Exploring visual perception in a puzzle
How effective is human perception, as the ability to form or represent a complete picture, relying only on a silhouette or a fragment of an object? How to evaluate this efficiency and what are the parameters of efficiency?
It is worth starting with the fact that the assessment method itself should consist of constraints and patterns within which the assessment will be made. If, say, you need to examine two apples, then it would be more correct to place the fruit in an isolated homogeneous environment in order to form the same research conditions for each object and thus limit them from outside interference.
Since the object of research is human thinking – thinking in images, the simplest and most productive approach will be the formation of an isolated environment in the form of logical tasks based on visual perception.
This served as a start for the development of the mobile indie game FaceTo, as a means of assessing and comparing the ability to perceive a fragmented image, and the ability to form ordered representations from tangled and contradictory components, by using the patterns and limitations of the system.
If perception entirely depends on the person, then the patterns and restrictions are proposed by the application itself and represent the functionality of infinite (looped) rows, columns and diagonals.
That is, so that the last element can be moved to the place of the first one, the positions of intermediate elements will have to be changed, which makes it necessary to take into account how the positions of the secondary fragments should be changed at the moment of changing the positions of the primary ones.
Note that there is no empty cell – these are not spots, where there is freedom of independent movement of a single fragment. In the application, each offset affects the row, column and diagonal to which the fragment corresponds.
We decided on the isolated environment, now let’s select the parameters (color, size and taste of apples, if you like).
But first, in order for the parameters to have a “payload” and to mean something, a selection methodology should be specified.
Methodology implies two principles:
Spontaneity of perception – each scene with which the player interacts should differ not only in the image but also in the density of the grid. In order to switch between different grids (5×6, 3×5 and 6×4), mental mobility is required both in visual perception and in the logic of folding the image, which accordingly affects the distribution of results in statistics (especially if the diagonal shift is disabled).
Ranking of record holders – recording and comparing statistics of users’ games.
Compare the assembly of two scenes with a 5×6 and 6×7 grid.
Offhand, an increase in the number of fragments by 30% increases the scene formation time by 300% and this with an average error rate (the number of unnecessary shifts).
During testing, several debug versions were distributed to friends in order to see how the statistics changed.
And the funny thing about this is that players of all ages and genders understood much better and put together scenes with NSWF content much faster than any other. Moreover, the NSWF content itself contained materials intended exclusively for the male part of the subjects, but both men and women performed the assembly equally effectively.
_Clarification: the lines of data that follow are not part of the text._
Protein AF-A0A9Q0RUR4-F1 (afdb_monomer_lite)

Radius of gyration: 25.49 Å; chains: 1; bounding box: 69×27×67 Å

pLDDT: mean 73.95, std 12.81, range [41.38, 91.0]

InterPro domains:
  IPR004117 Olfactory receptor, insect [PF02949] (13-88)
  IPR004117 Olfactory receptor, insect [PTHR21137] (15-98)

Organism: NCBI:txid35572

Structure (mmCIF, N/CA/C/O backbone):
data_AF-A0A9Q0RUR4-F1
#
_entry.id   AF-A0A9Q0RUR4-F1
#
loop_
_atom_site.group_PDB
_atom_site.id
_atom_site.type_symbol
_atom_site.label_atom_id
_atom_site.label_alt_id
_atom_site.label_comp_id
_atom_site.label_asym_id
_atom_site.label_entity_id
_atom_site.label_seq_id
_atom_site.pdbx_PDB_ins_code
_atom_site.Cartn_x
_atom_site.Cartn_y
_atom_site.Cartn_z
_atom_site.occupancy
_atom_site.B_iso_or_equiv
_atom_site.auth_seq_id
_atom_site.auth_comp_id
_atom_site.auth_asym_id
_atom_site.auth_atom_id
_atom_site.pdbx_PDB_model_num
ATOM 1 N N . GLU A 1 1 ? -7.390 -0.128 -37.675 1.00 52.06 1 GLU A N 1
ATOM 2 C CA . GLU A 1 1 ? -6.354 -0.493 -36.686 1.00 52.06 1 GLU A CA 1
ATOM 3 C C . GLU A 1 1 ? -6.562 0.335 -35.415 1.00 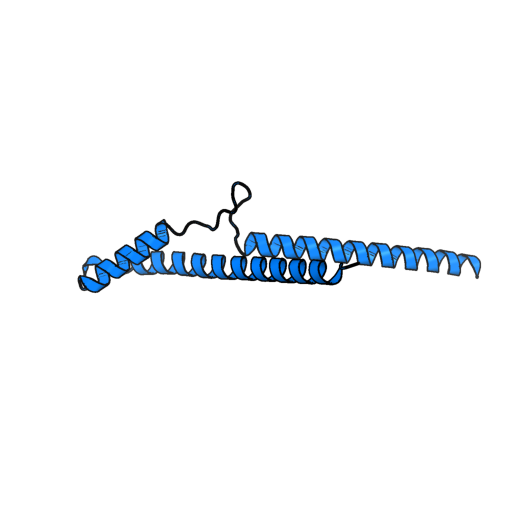52.06 1 GLU A C 1
ATOM 5 O O . GLU A 1 1 ? -6.200 1.499 -35.372 1.00 52.06 1 GLU A O 1
ATOM 10 N N . ASN A 1 2 ? -7.282 -0.209 -34.425 1.00 59.44 2 ASN A N 1
ATOM 11 C CA . ASN A 1 2 ? -7.828 0.554 -33.287 1.00 59.44 2 ASN A CA 1
ATOM 12 C C . ASN A 1 2 ? -6.993 0.341 -32.015 1.00 59.44 2 ASN A C 1
ATOM 14 O O . ASN A 1 2 ? -7.434 -0.328 -31.085 1.00 59.44 2 ASN A O 1
ATOM 18 N N . TRP A 1 3 ? -5.778 0.888 -31.975 1.00 70.19 3 TRP A N 1
ATOM 19 C CA . TRP A 1 3 ? -4.864 0.735 -30.826 1.00 70.19 3 TRP A CA 1
ATOM 20 C C . TRP A 1 3 ? -5.115 1.814 -29.760 1.00 70.19 3 TRP A C 1
ATOM 22 O O . TRP A 1 3 ? -4.891 1.600 -28.573 1.00 70.19 3 TRP A O 1
ATOM 32 N N . ILE A 1 4 ? -5.658 2.956 -30.195 1.00 77.62 4 ILE A N 1
ATOM 33 C CA . ILE A 1 4 ? -6.066 4.119 -29.392 1.00 77.62 4 ILE A CA 1
ATOM 34 C C . ILE A 1 4 ? -6.949 3.752 -28.181 1.00 77.62 4 ILE A C 1
ATOM 36 O O . ILE A 1 4 ? -6.627 4.202 -27.080 1.00 77.62 4 ILE A O 1
ATOM 40 N N . PRO A 1 5 ? -8.009 2.921 -28.305 1.00 84.69 5 PRO A N 1
ATOM 41 C CA . PRO A 1 5 ? -8.815 2.543 -27.143 1.00 84.69 5 PRO A CA 1
ATOM 42 C C . PRO A 1 5 ? -8.040 1.699 -26.121 1.00 84.69 5 PRO A C 1
ATOM 44 O O . PRO A 1 5 ? -8.289 1.824 -24.927 1.00 84.69 5 PRO A O 1
ATOM 47 N N . GLY A 1 6 ? -7.073 0.882 -26.556 1.00 86.38 6 GLY A N 1
ATOM 48 C CA . GLY A 1 6 ? -6.289 0.030 -25.656 1.00 86.38 6 GLY A CA 1
ATOM 49 C C . GLY A 1 6 ? -5.423 0.835 -24.685 1.00 86.38 6 GLY A C 1
ATO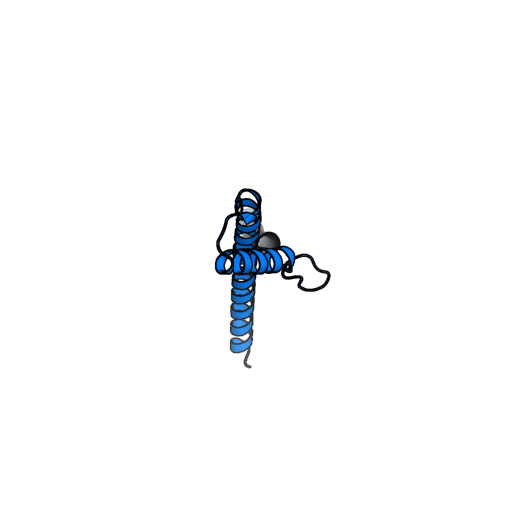M 50 O O . GLY A 1 6 ? -5.432 0.574 -23.483 1.00 86.38 6 GLY A O 1
ATOM 51 N N . TYR A 1 7 ? -4.734 1.865 -25.187 1.00 84.50 7 TYR A N 1
ATOM 52 C CA . TYR A 1 7 ? -3.920 2.750 -24.347 1.00 84.50 7 TYR A CA 1
ATOM 53 C C . TYR A 1 7 ? -4.764 3.533 -23.336 1.00 84.50 7 TYR A C 1
ATOM 55 O O . TYR A 1 7 ? -4.352 3.674 -22.187 1.00 84.50 7 TYR A O 1
ATOM 63 N N . GLY A 1 8 ? -5.953 3.998 -23.733 1.00 89.50 8 GLY A N 1
ATOM 64 C CA . GLY A 1 8 ? -6.864 4.703 -22.827 1.00 89.50 8 GLY A CA 1
ATOM 65 C C . GLY A 1 8 ? -7.369 3.820 -21.685 1.00 89.50 8 GLY A C 1
ATOM 66 O O . GLY A 1 8 ? -7.403 4.249 -20.537 1.00 89.50 8 GLY A O 1
ATOM 67 N N . VAL A 1 9 ? -7.706 2.561 -21.970 1.00 88.81 9 VAL A N 1
ATOM 68 C CA . VAL A 1 9 ? -8.147 1.618 -20.928 1.00 88.81 9 VAL A CA 1
ATOM 69 C C . VAL A 1 9 ? -7.010 1.309 -19.949 1.00 88.81 9 VAL A C 1
ATOM 71 O O . VAL A 1 9 ? -7.233 1.276 -18.741 1.00 88.81 9 VAL A O 1
ATOM 74 N N . ALA A 1 10 ? -5.779 1.144 -20.439 1.00 87.12 10 ALA A N 1
ATOM 75 C CA . ALA A 1 10 ? -4.628 0.864 -19.584 1.00 87.12 10 ALA A CA 1
ATOM 76 C C . ALA A 1 10 ? -4.329 2.002 -18.588 1.00 87.12 10 ALA A C 1
ATOM 78 O O . ALA A 1 10 ? -4.041 1.735 -17.420 1.00 87.12 10 ALA A O 1
ATOM 79 N N . THR A 1 11 ? -4.423 3.267 -19.017 1.00 86.56 11 THR A N 1
ATOM 80 C CA . THR A 1 11 ? -4.182 4.415 -18.125 1.00 86.56 11 THR A CA 1
ATOM 81 C C . THR A 1 11 ? -5.283 4.578 -17.083 1.00 86.56 11 THR A C 1
ATOM 83 O O . THR A 1 11 ? -4.981 4.896 -15.932 1.00 86.56 11 THR A O 1
ATOM 86 N N . VAL A 1 12 ? -6.539 4.306 -17.452 1.00 90.88 12 VAL A N 1
ATOM 87 C CA . VAL A 1 12 ? -7.675 4.332 -16.520 1.00 90.88 12 VAL A CA 1
ATOM 88 C C . VAL A 1 12 ? -7.522 3.254 -15.451 1.00 90.88 12 VAL A C 1
ATOM 90 O O . VAL A 1 12 ? -7.546 3.584 -14.269 1.00 90.88 12 VAL A O 1
ATOM 93 N N . LEU A 1 13 ? -7.259 2.002 -15.838 1.00 87.56 13 LEU A N 1
ATOM 94 C CA . LEU A 1 13 ? -7.077 0.900 -14.883 1.00 87.56 13 LEU A CA 1
ATOM 95 C C . LEU A 1 13 ? -5.907 1.151 -13.923 1.00 87.56 13 LEU A C 1
ATOM 97 O O . LEU A 1 13 ? -5.991 0.844 -12.734 1.00 87.56 13 LEU A O 1
ATOM 101 N N . PHE A 1 14 ? -4.818 1.741 -14.422 1.00 85.62 14 PHE A N 1
ATOM 102 C CA . PHE A 1 14 ? -3.690 2.129 -13.580 1.00 85.62 14 PHE A CA 1
ATOM 103 C C . PHE A 1 14 ? -4.080 3.227 -12.579 1.00 85.62 14 PHE A C 1
ATOM 105 O O . PHE A 1 14 ? -3.766 3.124 -11.393 1.00 85.62 14 PHE A O 1
ATOM 112 N N . GLY A 1 15 ? -4.808 4.254 -13.026 1.00 86.44 15 GLY A N 1
ATOM 113 C CA . GLY A 1 15 ? -5.319 5.312 -12.152 1.00 86.44 15 GLY A CA 1
ATOM 114 C C . GLY A 1 15 ? -6.281 4.788 -11.083 1.00 86.44 15 GLY A C 1
ATOM 115 O O . GLY A 1 15 ? -6.153 5.140 -9.909 1.00 86.44 15 GLY A O 1
ATOM 116 N N . GLU A 1 16 ? -7.198 3.900 -11.463 1.00 85.56 16 GLU A N 1
ATOM 117 C CA . GLU A 1 16 ? -8.135 3.251 -10.544 1.00 85.56 16 GLU A CA 1
ATOM 118 C C . GLU A 1 16 ? -7.400 2.402 -9.506 1.00 85.56 16 GLU A C 1
ATOM 120 O O . GLU A 1 16 ? -7.676 2.525 -8.313 1.00 85.56 16 GLU A O 1
ATOM 125 N N . MET A 1 17 ? -6.405 1.611 -9.916 1.00 83.00 17 MET A N 1
ATOM 126 C CA . MET A 1 17 ? -5.571 0.841 -8.990 1.00 83.00 17 MET A CA 1
ATOM 127 C C . MET A 1 17 ? -4.919 1.741 -7.930 1.00 83.00 17 MET A C 1
ATOM 129 O O . MET A 1 17 ? -4.949 1.415 -6.739 1.00 83.00 17 MET A O 1
ATOM 133 N N . LEU A 1 18 ? -4.359 2.885 -8.339 1.00 82.06 18 LEU A N 1
ATOM 134 C CA . LEU A 1 18 ? -3.759 3.849 -7.412 1.00 82.06 18 LEU A CA 1
ATOM 135 C C . LEU A 1 18 ? -4.794 4.451 -6.461 1.00 82.06 18 LEU A C 1
ATOM 137 O O . LEU A 1 18 ? -4.532 4.568 -5.261 1.00 82.06 18 LEU A O 1
ATOM 141 N N . PHE A 1 19 ? -5.974 4.794 -6.975 1.00 84.38 19 PHE A N 1
ATOM 142 C CA . PHE A 1 19 ? -7.073 5.307 -6.166 1.00 84.38 19 PHE A CA 1
ATOM 143 C C . PHE A 1 19 ? -7.525 4.284 -5.113 1.00 84.38 19 PHE A C 1
ATOM 145 O O . PHE A 1 19 ? -7.610 4.618 -3.929 1.00 84.38 19 PHE A O 1
ATOM 152 N N . TYR A 1 20 ? -7.720 3.022 -5.506 1.00 79.50 20 TYR A N 1
ATOM 153 C CA . TYR A 1 20 ? -8.073 1.939 -4.587 1.00 79.50 20 TYR A CA 1
ATOM 154 C C . TYR A 1 20 ? -6.992 1.692 -3.530 1.00 79.50 20 TYR A C 1
ATOM 156 O O . TYR A 1 20 ? -7.330 1.512 -2.358 1.00 79.50 20 TYR A O 1
ATOM 164 N N . CYS A 1 21 ? -5.705 1.761 -3.897 1.00 76.81 21 CYS A N 1
ATOM 165 C CA . CYS A 1 21 ? -4.610 1.674 -2.927 1.00 76.81 21 CYS A CA 1
ATOM 166 C C . CYS A 1 21 ? -4.712 2.799 -1.885 1.00 76.81 21 CYS A C 1
ATOM 168 O O . CYS A 1 21 ? -4.709 2.529 -0.683 1.00 76.81 21 CYS A O 1
ATOM 170 N N . LEU A 1 22 ? -4.853 4.054 -2.330 1.00 80.00 22 LEU A N 1
ATOM 171 C CA . LEU A 1 22 ? -4.941 5.221 -1.445 1.00 80.00 22 LEU A CA 1
ATOM 172 C C . LEU A 1 22 ? -6.13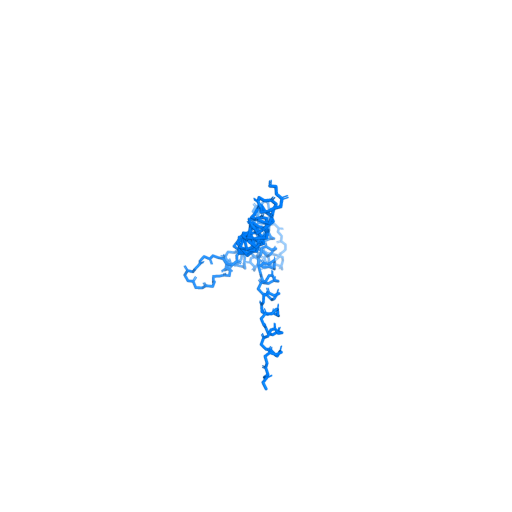3 5.132 -0.488 1.00 80.00 22 LEU A C 1
ATOM 174 O O . LEU A 1 22 ? -5.959 5.315 0.720 1.00 80.00 22 LEU A O 1
ATOM 178 N N . VAL A 1 23 ? -7.322 4.820 -1.007 1.00 82.81 23 VAL A N 1
ATOM 179 C CA . VAL A 1 23 ? -8.537 4.664 -0.196 1.00 82.81 23 VAL A CA 1
ATOM 180 C C . VAL A 1 23 ? -8.372 3.524 0.812 1.00 82.81 23 VAL A C 1
ATOM 182 O O . VAL A 1 23 ? -8.667 3.718 1.991 1.00 82.81 23 VAL A O 1
ATOM 185 N N . GLY A 1 24 ? -7.819 2.376 0.403 1.00 75.88 24 GLY A N 1
ATOM 186 C CA . GLY A 1 24 ? -7.577 1.233 1.291 1.00 75.88 24 GLY A CA 1
ATOM 187 C C . GLY A 1 24 ? -6.682 1.575 2.489 1.00 75.88 24 GLY A C 1
ATOM 188 O O . GLY A 1 24 ? -6.999 1.235 3.633 1.00 75.88 24 GLY A O 1
ATOM 189 N N . THR A 1 25 ? -5.603 2.329 2.272 1.00 77.25 25 THR A N 1
ATOM 190 C CA . THR A 1 25 ? -4.717 2.751 3.369 1.00 77.25 25 THR A CA 1
ATOM 191 C C . THR A 1 25 ? -5.329 3.829 4.253 1.00 77.25 25 THR A C 1
ATOM 193 O O . THR A 1 25 ? -5.160 3.767 5.471 1.00 77.25 25 THR A O 1
ATOM 196 N N . LYS A 1 26 ? -6.068 4.798 3.699 1.00 78.81 26 LYS A N 1
ATOM 197 C CA . LYS A 1 26 ? -6.776 5.793 4.527 1.00 78.81 26 LYS A CA 1
ATOM 198 C C . LYS A 1 26 ? -7.816 5.128 5.429 1.00 78.81 26 LYS A C 1
ATOM 200 O O . LYS A 1 26 ? -7.905 5.489 6.604 1.00 78.81 26 LYS A O 1
ATOM 205 N N . THR A 1 27 ? -8.523 4.126 4.912 1.00 79.88 27 THR A N 1
ATOM 206 C CA . THR A 1 27 ? -9.456 3.304 5.689 1.00 79.88 27 THR A CA 1
ATOM 207 C C . THR A 1 27 ? -8.724 2.566 6.804 1.00 79.88 27 THR A C 1
ATOM 209 O O . THR A 1 27 ? -9.103 2.721 7.956 1.00 79.88 27 THR A O 1
ATOM 212 N N . THR A 1 28 ? -7.625 1.868 6.501 1.00 76.75 28 THR A N 1
ATOM 213 C CA . THR A 1 28 ? -6.849 1.094 7.493 1.00 76.75 28 THR A CA 1
ATOM 214 C C . THR A 1 28 ? -6.301 1.968 8.630 1.00 76.75 28 THR A C 1
ATOM 216 O O . THR A 1 28 ? -6.473 1.643 9.800 1.00 76.75 28 THR A O 1
ATOM 219 N N . ILE A 1 29 ? -5.722 3.132 8.318 1.00 79.31 29 ILE A N 1
ATOM 220 C CA . ILE A 1 29 ? -5.186 4.053 9.340 1.00 79.31 29 ILE A CA 1
ATOM 221 C C . ILE A 1 29 ? -6.307 4.612 10.226 1.00 79.31 29 ILE A C 1
ATOM 223 O O . ILE A 1 29 ? -6.166 4.734 11.444 1.00 79.31 29 ILE A O 1
ATOM 227 N N . THR A 1 30 ? -7.437 4.971 9.615 1.00 78.88 30 THR A N 1
ATOM 228 C CA . THR A 1 30 ? -8.603 5.473 10.355 1.00 78.88 30 THR A CA 1
ATOM 229 C C . THR A 1 30 ? -9.166 4.394 11.273 1.00 78.88 30 THR A C 1
ATOM 231 O O . THR A 1 30 ? -9.561 4.686 12.400 1.00 78.88 30 THR A O 1
ATOM 234 N N . ASN A 1 31 ? -9.136 3.150 10.808 1.00 79.56 31 ASN A N 1
ATOM 235 C CA . ASN A 1 31 ? -9.588 1.972 11.522 1.00 79.56 31 ASN A CA 1
ATOM 236 C C . ASN A 1 31 ? -8.783 1.706 12.800 1.00 79.56 31 ASN A C 1
ATOM 238 O O . ASN A 1 31 ? -9.350 1.583 13.884 1.00 79.56 31 ASN A O 1
ATOM 242 N N . GLU A 1 32 ? -7.452 1.695 12.693 1.00 80.31 32 GLU A N 1
ATOM 243 C CA . GLU A 1 32 ? -6.556 1.531 13.846 1.00 80.31 32 GLU A CA 1
ATOM 244 C C . GLU A 1 32 ? -6.748 2.656 14.867 1.00 80.31 32 GLU A C 1
ATOM 246 O O . GLU A 1 32 ? -6.849 2.411 16.073 1.00 80.31 32 GLU A O 1
ATOM 251 N N . ARG A 1 33 ? -6.876 3.898 14.382 1.00 81.31 33 ARG A N 1
ATOM 252 C CA . ARG A 1 33 ? -7.127 5.065 15.233 1.00 81.31 33 ARG A CA 1
ATOM 253 C C . ARG A 1 33 ? -8.469 4.965 15.960 1.00 81.31 33 ARG A C 1
ATOM 255 O O . ARG A 1 33 ? -8.543 5.319 17.134 1.00 81.31 33 ARG A O 1
ATOM 262 N N . LEU A 1 34 ? -9.515 4.487 15.289 1.00 77.94 34 LEU A N 1
ATOM 263 C CA . LEU A 1 34 ? -10.828 4.251 15.890 1.00 77.94 34 LEU A CA 1
ATOM 264 C C . LEU A 1 34 ? -10.762 3.181 16.980 1.00 77.94 34 LEU A C 1
ATOM 266 O O . LEU A 1 34 ? -11.229 3.438 18.087 1.00 77.94 34 LEU A O 1
ATOM 270 N N . CYS A 1 35 ? -10.128 2.036 16.714 1.00 78.50 35 CYS A N 1
ATOM 271 C CA . CYS A 1 35 ? -9.911 0.995 17.723 1.00 78.50 35 CYS A CA 1
ATOM 272 C C . CYS A 1 35 ? -9.169 1.531 18.954 1.00 78.50 35 CYS A C 1
ATOM 274 O O . CYS A 1 35 ? -9.568 1.248 20.084 1.00 78.50 35 CYS A O 1
ATOM 276 N N . TYR A 1 36 ? -8.132 2.346 18.751 1.00 83.25 36 TYR A N 1
ATOM 277 C CA . TYR A 1 36 ? -7.379 2.958 19.845 1.00 83.25 36 TYR A CA 1
ATOM 278 C C . TYR A 1 36 ? -8.239 3.912 20.690 1.00 83.25 36 TYR A C 1
ATOM 280 O O . TYR A 1 36 ? -8.240 3.829 21.918 1.00 83.25 36 TYR A O 1
ATOM 288 N N . ILE A 1 37 ? -9.009 4.792 20.040 1.00 81.81 37 ILE A N 1
ATOM 289 C CA . ILE A 1 37 ? -9.896 5.745 20.727 1.00 81.81 37 ILE A CA 1
ATOM 290 C C . ILE A 1 37 ? -10.994 5.003 21.497 1.00 81.81 37 ILE A C 1
ATOM 292 O O . ILE A 1 37 ? -11.260 5.338 22.650 1.00 81.81 37 ILE A O 1
ATOM 296 N N . ILE A 1 38 ? -11.603 3.979 20.892 1.00 82.38 38 ILE A N 1
ATOM 297 C CA . ILE A 1 38 ? -12.642 3.168 21.538 1.00 82.38 38 ILE A CA 1
ATOM 298 C C . ILE A 1 38 ? -12.063 2.430 22.752 1.00 82.38 38 ILE A C 1
ATOM 300 O O . ILE A 1 38 ? -12.686 2.443 23.812 1.00 82.38 38 ILE A O 1
ATOM 304 N N . GLY A 1 39 ? -10.856 1.865 22.630 1.00 79.00 39 GLY A N 1
ATOM 305 C CA . GLY A 1 39 ? -10.165 1.174 23.721 1.00 79.00 39 GLY A CA 1
ATOM 306 C C . GLY A 1 39 ? -9.795 2.074 24.905 1.00 79.00 39 GLY A C 1
ATOM 307 O O . GLY A 1 39 ? -9.799 1.605 26.040 1.00 79.00 39 GLY A O 1
ATOM 308 N N . GLN A 1 40 ? -9.518 3.361 24.670 1.00 82.62 40 GLN A N 1
ATOM 309 C CA . GLN A 1 40 ? -9.292 4.341 25.743 1.00 82.62 40 GLN A CA 1
ATOM 310 C C . GLN A 1 40 ? -10.577 4.989 26.277 1.00 82.62 40 GLN A C 1
ATOM 312 O O . GLN A 1 40 ? -10.563 5.593 27.350 1.00 82.62 40 GLN A O 1
ATOM 317 N N . SER A 1 41 ? -11.687 4.894 25.547 1.00 78.56 41 SER A N 1
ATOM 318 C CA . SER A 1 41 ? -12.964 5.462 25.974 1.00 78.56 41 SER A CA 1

Apparently this is due to the fact that the human silhouette is more familiar and easier to perceive with the eye, even if it is in exotic states.
Of course, there is no content in the official NSWF version.

And now directly to the parameters.
Is it possible to characterize the group, based on how many actions the group, in search of an effective solution to the problem, performed and how long it took?
Actually, the game itself suggests that you need to take the number of performed by the player with a shift (swipes) and the time of the complete assembly of a scene or scenes within a series.
If in detail:
Based on the time taken to assemble the scene and the number of shifts made by the user, a list of record holders (group) is formed.
Next, the player’s performance is compared with that of the group (all champions) to determine the player’s skills in relation to the group’s average result.
The list of record holders is also used to determine the methodology for playing the group, and on the basis of the methodology (the graph of the ratio of the number of swipes to time), a characteristic of the group itself is formed.
If we divide the coordinate grid with respect to the graph of the game methodology into identical areas, then for these areas it is possible to give a gradient (from 0.1 to 1.0) estimate of the smallest or largest expenditure of actions and the time to achieve the result. The more detailed the breakdown, the more accurate the estimate.
Depending on the area into which the player’s indicators fall, the characterization of the player himself is already formed. The perception of a person is considered relative to the methodology of the group because any of our accomplishment, achievement or existence occurs within a group of people. Examining or using a person’s abilities outside the group is tantamount to using a hammer without a handle, or a wheel without an axle.
This is a rather subjective psychological test that still needs to be improved both in terms of psychoanalysis and in terms of detailing the calculation, therefore, over time, the characteristics of the group and the player were replaced by the characteristics of the method of the game, so as not to be misleading with a possibly inaccurate assessment.
As for the effectiveness of perception, statistics on a small sample still give contradictory results: either very good or very bad. The accumulation of statistics over time should either refine the data, or show the incorrectness of the test itself.
Evaluation of the effectiveness of perception is interesting because our representations of visual images form our representations of abstract concepts, which in some cases play a fundamental role in the study and formation of reality: from humanizing nature and the emergence of the idea of gods, and ending with ideas about gravity as a curvature of space – time, which, you must admit, is not so easy to imagine, observing only a small fragment of the world in which we live.